- _EXERCISE OBJECTIVE_: Pictures aside, each record should be reproduced exactly.

- _DATASET RECORDS_:
##############################

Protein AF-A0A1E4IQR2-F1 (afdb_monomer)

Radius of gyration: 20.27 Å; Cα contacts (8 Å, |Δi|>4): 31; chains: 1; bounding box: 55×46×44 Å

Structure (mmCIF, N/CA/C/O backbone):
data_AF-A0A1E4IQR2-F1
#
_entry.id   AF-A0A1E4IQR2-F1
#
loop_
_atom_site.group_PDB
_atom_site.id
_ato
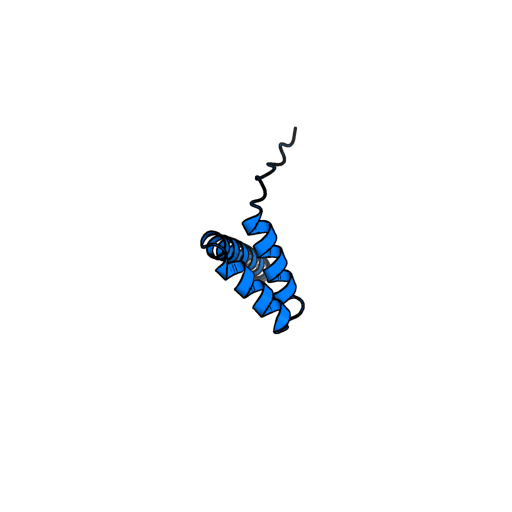m_site.type_symbol
_atom_site.label_atom_id
_atom_site.label_alt_id
_atom_site.label_comp_id
_atom_site.label_asym_id
_atom_site.label_entity_id
_atom_site.label_seq_id
_atom_site.pdbx_PDB_ins_code
_atom_site.Cartn_x
_atom_site.Cartn_y
_atom_site.Cartn_z
_atom_site.occupancy
_atom_site.B_iso_or_equiv
_atom_site.auth_seq_id
_atom_site.auth_comp_id
_atom_site.auth_asym_id
_atom_site.auth_atom_id
_atom_site.pdbx_PDB_model_num
ATOM 1 N N . MET A 1 1 ? 14.493 14.269 -29.684 1.00 36.16 1 MET A N 1
ATOM 2 C CA . MET A 1 1 ? 13.487 14.768 -28.721 1.00 36.16 1 MET A CA 1
ATOM 3 C C . MET A 1 1 ? 13.056 13.588 -27.870 1.00 36.16 1 MET A C 1
ATOM 5 O O . MET A 1 1 ? 12.330 12.738 -28.362 1.00 36.16 1 MET A O 1
ATOM 9 N N . ASN A 1 2 ? 13.581 13.468 -26.648 1.00 39.22 2 ASN A N 1
ATOM 10 C CA . ASN A 1 2 ? 13.194 12.381 -25.750 1.00 39.22 2 ASN A CA 1
ATOM 11 C C . ASN A 1 2 ? 11.889 12.781 -25.072 1.00 39.22 2 ASN A C 1
ATOM 13 O O . ASN A 1 2 ? 11.906 13.544 -24.105 1.00 39.22 2 ASN A O 1
ATOM 17 N N . SER A 1 3 ? 10.772 12.278 -25.591 1.00 46.00 3 SER A N 1
ATOM 18 C CA . SER A 1 3 ? 9.503 12.266 -24.875 1.00 46.00 3 SER A CA 1
ATOM 19 C C . SER A 1 3 ? 9.690 11.390 -23.643 1.00 46.00 3 SER A C 1
ATOM 21 O O . SER A 1 3 ? 9.466 10.184 -23.675 1.00 46.00 3 SER A O 1
ATOM 23 N N . ARG A 1 4 ? 10.171 11.988 -22.547 1.00 54.72 4 ARG A N 1
ATOM 24 C CA . ARG A 1 4 ? 9.956 11.426 -21.218 1.00 54.72 4 ARG A CA 1
ATOM 25 C C . ARG A 1 4 ? 8.447 11.341 -21.102 1.00 54.72 4 ARG A C 1
ATOM 27 O O . ARG A 1 4 ? 7.797 12.376 -20.994 1.00 54.72 4 ARG A O 1
ATOM 34 N N . HIS A 1 5 ? 7.904 10.137 -21.240 1.00 47.91 5 HIS A N 1
ATOM 35 C CA . HIS A 1 5 ? 6.515 9.864 -20.941 1.00 47.91 5 HIS A CA 1
ATOM 36 C C . HIS A 1 5 ? 6.289 10.355 -19.509 1.00 47.91 5 HIS A C 1
ATOM 38 O O . HIS A 1 5 ? 6.674 9.690 -18.551 1.00 47.91 5 HIS A O 1
ATOM 44 N N . GLN A 1 6 ? 5.748 11.566 -19.358 1.00 49.59 6 GLN A N 1
ATOM 45 C CA . GLN A 1 6 ? 5.075 11.957 -18.135 1.00 49.59 6 GLN A CA 1
ATOM 46 C C . GLN A 1 6 ? 3.850 11.059 -18.098 1.00 49.59 6 GLN A C 1
ATOM 48 O O . GLN A 1 6 ? 2.794 11.401 -18.621 1.00 49.59 6 GLN A O 1
ATOM 53 N N . VAL A 1 7 ? 4.042 9.848 -17.573 1.00 55.62 7 VAL A N 1
ATOM 54 C CA . VAL A 1 7 ? 2.937 9.035 -17.093 1.00 55.62 7 VAL A CA 1
ATOM 55 C C . VAL A 1 7 ? 2.197 9.963 -16.134 1.00 55.62 7 VAL A C 1
ATOM 57 O O . VAL A 1 7 ? 2.848 10.503 -15.232 1.00 55.62 7 VAL A O 1
ATOM 60 N N . PRO A 1 8 ? 0.904 10.252 -16.355 1.00 50.75 8 PRO A N 1
ATOM 61 C CA . PRO A 1 8 ? 0.119 10.979 -15.375 1.00 50.75 8 PRO A CA 1
ATOM 62 C C . PRO A 1 8 ? 0.299 10.237 -14.053 1.00 50.75 8 PRO A C 1
ATOM 64 O O . PRO A 1 8 ? -0.093 9.078 -13.946 1.00 50.75 8 PRO A O 1
ATOM 67 N N . SER A 1 9 ? 1.012 10.849 -13.106 1.00 68.88 9 SER A N 1
ATOM 68 C CA . SER A 1 9 ? 1.300 10.199 -11.832 1.00 68.88 9 SER A CA 1
ATOM 69 C C . SER A 1 9 ? -0.036 10.090 -11.127 1.00 68.88 9 SER A C 1
ATOM 71 O O . SER A 1 9 ? -0.585 11.113 -10.714 1.00 68.88 9 SER A O 1
ATOM 73 N N . ASP A 1 10 ? -0.601 8.884 -11.071 1.00 87.19 10 ASP A N 1
ATOM 74 C CA . ASP A 1 10 ? -1.847 8.660 -10.355 1.00 87.19 10 ASP A CA 1
ATOM 75 C C . ASP A 1 10 ? -1.636 9.163 -8.912 1.00 87.19 10 ASP A C 1
ATOM 77 O O . ASP A 1 10 ? -0.707 8.712 -8.222 1.00 87.19 10 ASP A O 1
ATOM 81 N N . PRO A 1 11 ? -2.417 10.158 -8.454 1.00 92.75 11 PRO A N 1
ATOM 82 C CA . PRO A 1 11 ? -2.252 10.708 -7.118 1.00 92.75 11 PRO A CA 1
ATOM 83 C C . PRO A 1 11 ? -2.497 9.648 -6.039 1.00 92.75 11 PRO A C 1
ATOM 85 O O . PRO A 1 11 ? -1.842 9.692 -5.000 1.00 92.75 11 PRO A O 1
ATOM 88 N N . ALA A 1 12 ? -3.376 8.670 -6.286 1.00 95.56 12 ALA A N 1
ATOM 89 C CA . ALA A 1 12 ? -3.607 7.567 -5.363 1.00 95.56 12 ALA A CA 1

##############################

- _SOLUTION_:
Protein AF-A0A1E4IQR2-F1 (afdb_monomer)

Radius of gyration: 20.27 Å; Cα contacts (8 Å, |Δi|>4): 31; chains: 1; bounding box: 55×46×44 Å

Structure (mmCIF, N/CA/C/O backbone):
data_AF-A0A1E4IQR2-F1
#
_entry.id   AF-A0A1E4IQR2-F1
#
loop_
_atom_site.group_PDB
_atom_site.id
_ato
m_site.type_symbol
_atom_site.label_atom_id
_atom_site.label_alt_id
_atom_site.label_comp_id
_atom_site.label_asym_id
_atom_site.label_entity_id
_atom_site.label_seq_id
_atom_site.pdbx_PDB_ins_code
_atom_site.Cartn_x
_atom_site.Cartn_y
_atom_site.Cartn_z
_atom_site.occupancy
_atom_site.B_iso_or_equiv
_atom_site.auth_seq_id
_atom_site.auth_comp_id
_atom_site.auth_asym_id
_atom_site.auth_atom_id
_atom_site.pdbx_PDB_model_num
ATOM 1 N N . MET A 1 1 ? 14.493 14.269 -29.684 1.00 36.16 1 MET A N 1
ATOM 2 C CA . MET A 1 1 ? 13.487 14.768 -28.721 1.00 36.16 1 MET A CA 1
ATOM 3 C C . MET A 1 1 ? 13.056 13.588 -27.870 1.00 36.16 1 MET A C 1
ATOM 5 O O . MET A 1 1 ? 12.330 12.738 -28.362 1.00 36.16 1 MET A O 1
ATOM 9 N N . ASN A 1 2 ? 13.581 13.468 -26.648 1.00 39.22 2 ASN A N 1
ATOM 10 C CA . ASN A 1 2 ? 13.194 12.381 -25.750 1.00 39.22 2 ASN A CA 1
ATOM 11 C C . ASN A 1 2 ? 11.889 12.781 -25.072 1.00 39.22 2 ASN A C 1
ATOM 13 O O . ASN A 1 2 ? 11.906 13.544 -24.105 1.00 39.22 2 ASN A O 1
ATOM 17 N N . SER A 1 3 ? 10.772 12.278 -25.591 1.00 46.00 3 SER A N 1
ATOM 18 C CA . SER A 1 3 ? 9.503 12.266 -24.875 1.00 46.00 3 SER A CA 1
ATOM 19 C C . SER A 1 3 ? 9.690 11.390 -23.643 1.00 46.00 3 SER A C 1
ATOM 21 O O . SER A 1 3 ? 9.466 10.184 -23.675 1.00 46.00 3 SER A O 1
ATOM 23 N N . ARG A 1 4 ? 10.171 11.988 -22.547 1.00 54.72 4 ARG A N 1
ATOM 24 C CA . ARG A 1 4 ? 9.956 11.426 -21.218 1.00 54.72 4 ARG A CA 1
ATOM 25 C C . ARG A 1 4 ? 8.447 11.341 -21.102 1.00 54.72 4 ARG A C 1
ATOM 27 O O . ARG A 1 4 ? 7.797 12.376 -20.994 1.00 54.72 4 ARG A O 1
ATOM 34 N N . HIS A 1 5 ? 7.904 10.137 -21.240 1.00 47.91 5 HIS A N 1
ATOM 35 C CA . HIS A 1 5 ? 6.515 9.864 -20.941 1.00 47.91 5 HIS A CA 1
ATOM 36 C C . HIS A 1 5 ? 6.289 10.355 -19.509 1.00 47.91 5 HIS A C 1
ATOM 38 O O . HIS A 1 5 ? 6.674 9.690 -18.551 1.00 47.91 5 HIS A O 1
ATOM 44 N N . GLN A 1 6 ? 5.748 11.566 -19.358 1.00 49.59 6 GLN A N 1
ATOM 45 C CA . GLN A 1 6 ? 5.075 11.957 -18.135 1.00 49.59 6 GLN A CA 1
ATOM 46 C C . GLN A 1 6 ? 3.850 11.059 -18.098 1.00 49.59 6 GLN A C 1
ATOM 48 O O . GLN A 1 6 ? 2.794 11.401 -18.621 1.00 49.59 6 GLN A O 1
ATOM 53 N N . VAL A 1 7 ? 4.042 9.848 -17.573 1.00 55.62 7 VAL A N 1
ATOM 54 C CA . VAL A 1 7 ? 2.937 9.035 -17.093 1.00 55.62 7 VAL A CA 1
ATOM 55 C C . VAL A 1 7 ? 2.197 9.963 -16.134 1.00 55.62 7 VAL A C 1
ATOM 57 O O . VAL A 1 7 ? 2.848 10.503 -15.232 1.00 55.62 7 VAL A O 1
ATOM 60 N N . PRO A 1 8 ? 0.904 10.252 -16.355 1.00 50.75 8 PRO A N 1
ATOM 61 C CA . PRO A 1 8 ? 0.119 10.979 -15.375 1.00 50.75 8 PRO A CA 1
ATOM 62 C C . PRO A 1 8 ? 0.299 10.237 -14.053 1.00 50.75 8 PRO A C 1
ATOM 64 O O . PRO A 1 8 ? -0.093 9.078 -13.946 1.00 50.75 8 PRO A O 1
ATOM 67 N N . SER A 1 9 ? 1.012 10.849 -13.106 1.00 68.88 9 SER A N 1
ATOM 68 C CA . SER A 1 9 ? 1.300 10.199 -11.832 1.00 68.88 9 SER A CA 1
ATOM 69 C C . SER A 1 9 ? -0.036 10.090 -11.127 1.00 68.88 9 SER A C 1
ATOM 71 O O . SER A 1 9 ? -0.585 11.113 -10.714 1.00 68.88 9 SER A O 1
ATOM 73 N N . ASP A 1 10 ? -0.601 8.884 -11.071 1.00 87.19 10 ASP A N 1
ATOM 74 C CA . ASP A 1 10 ? -1.847 8.660 -10.355 1.00 87.19 10 ASP A CA 1
ATOM 75 C C . ASP A 1 10 ? -1.636 9.163 -8.912 1.00 87.19 10 ASP A C 1
ATOM 77 O O . ASP A 1 10 ? -0.707 8.712 -8.222 1.00 87.19 10 ASP A O 1
ATOM 81 N N . PRO A 1 11 ? -2.417 10.158 -8.454 1.00 92.75 11 PRO A N 1
ATOM 82 C CA . PRO A 1 11 ? -2.252 10.708 -7.118 1.00 92.75 11 PRO A CA 1
ATOM 83 C C . PRO A 1 11 ? -2.497 9.648 -6.039 1.00 92.75 11 PRO A C 1
ATOM 85 O O . PRO A 1 11 ? -1.842 9.692 -5.000 1.00 92.75 11 PRO A O 1
ATOM 88 N N . ALA A 1 12 ? -3.376 8.670 -6.286 1.00 95.56 12 ALA A N 1
ATOM 89 C CA . ALA A 1 12 ? -3.607 7.567 -5.363 1.00 95.56 12 ALA A CA 1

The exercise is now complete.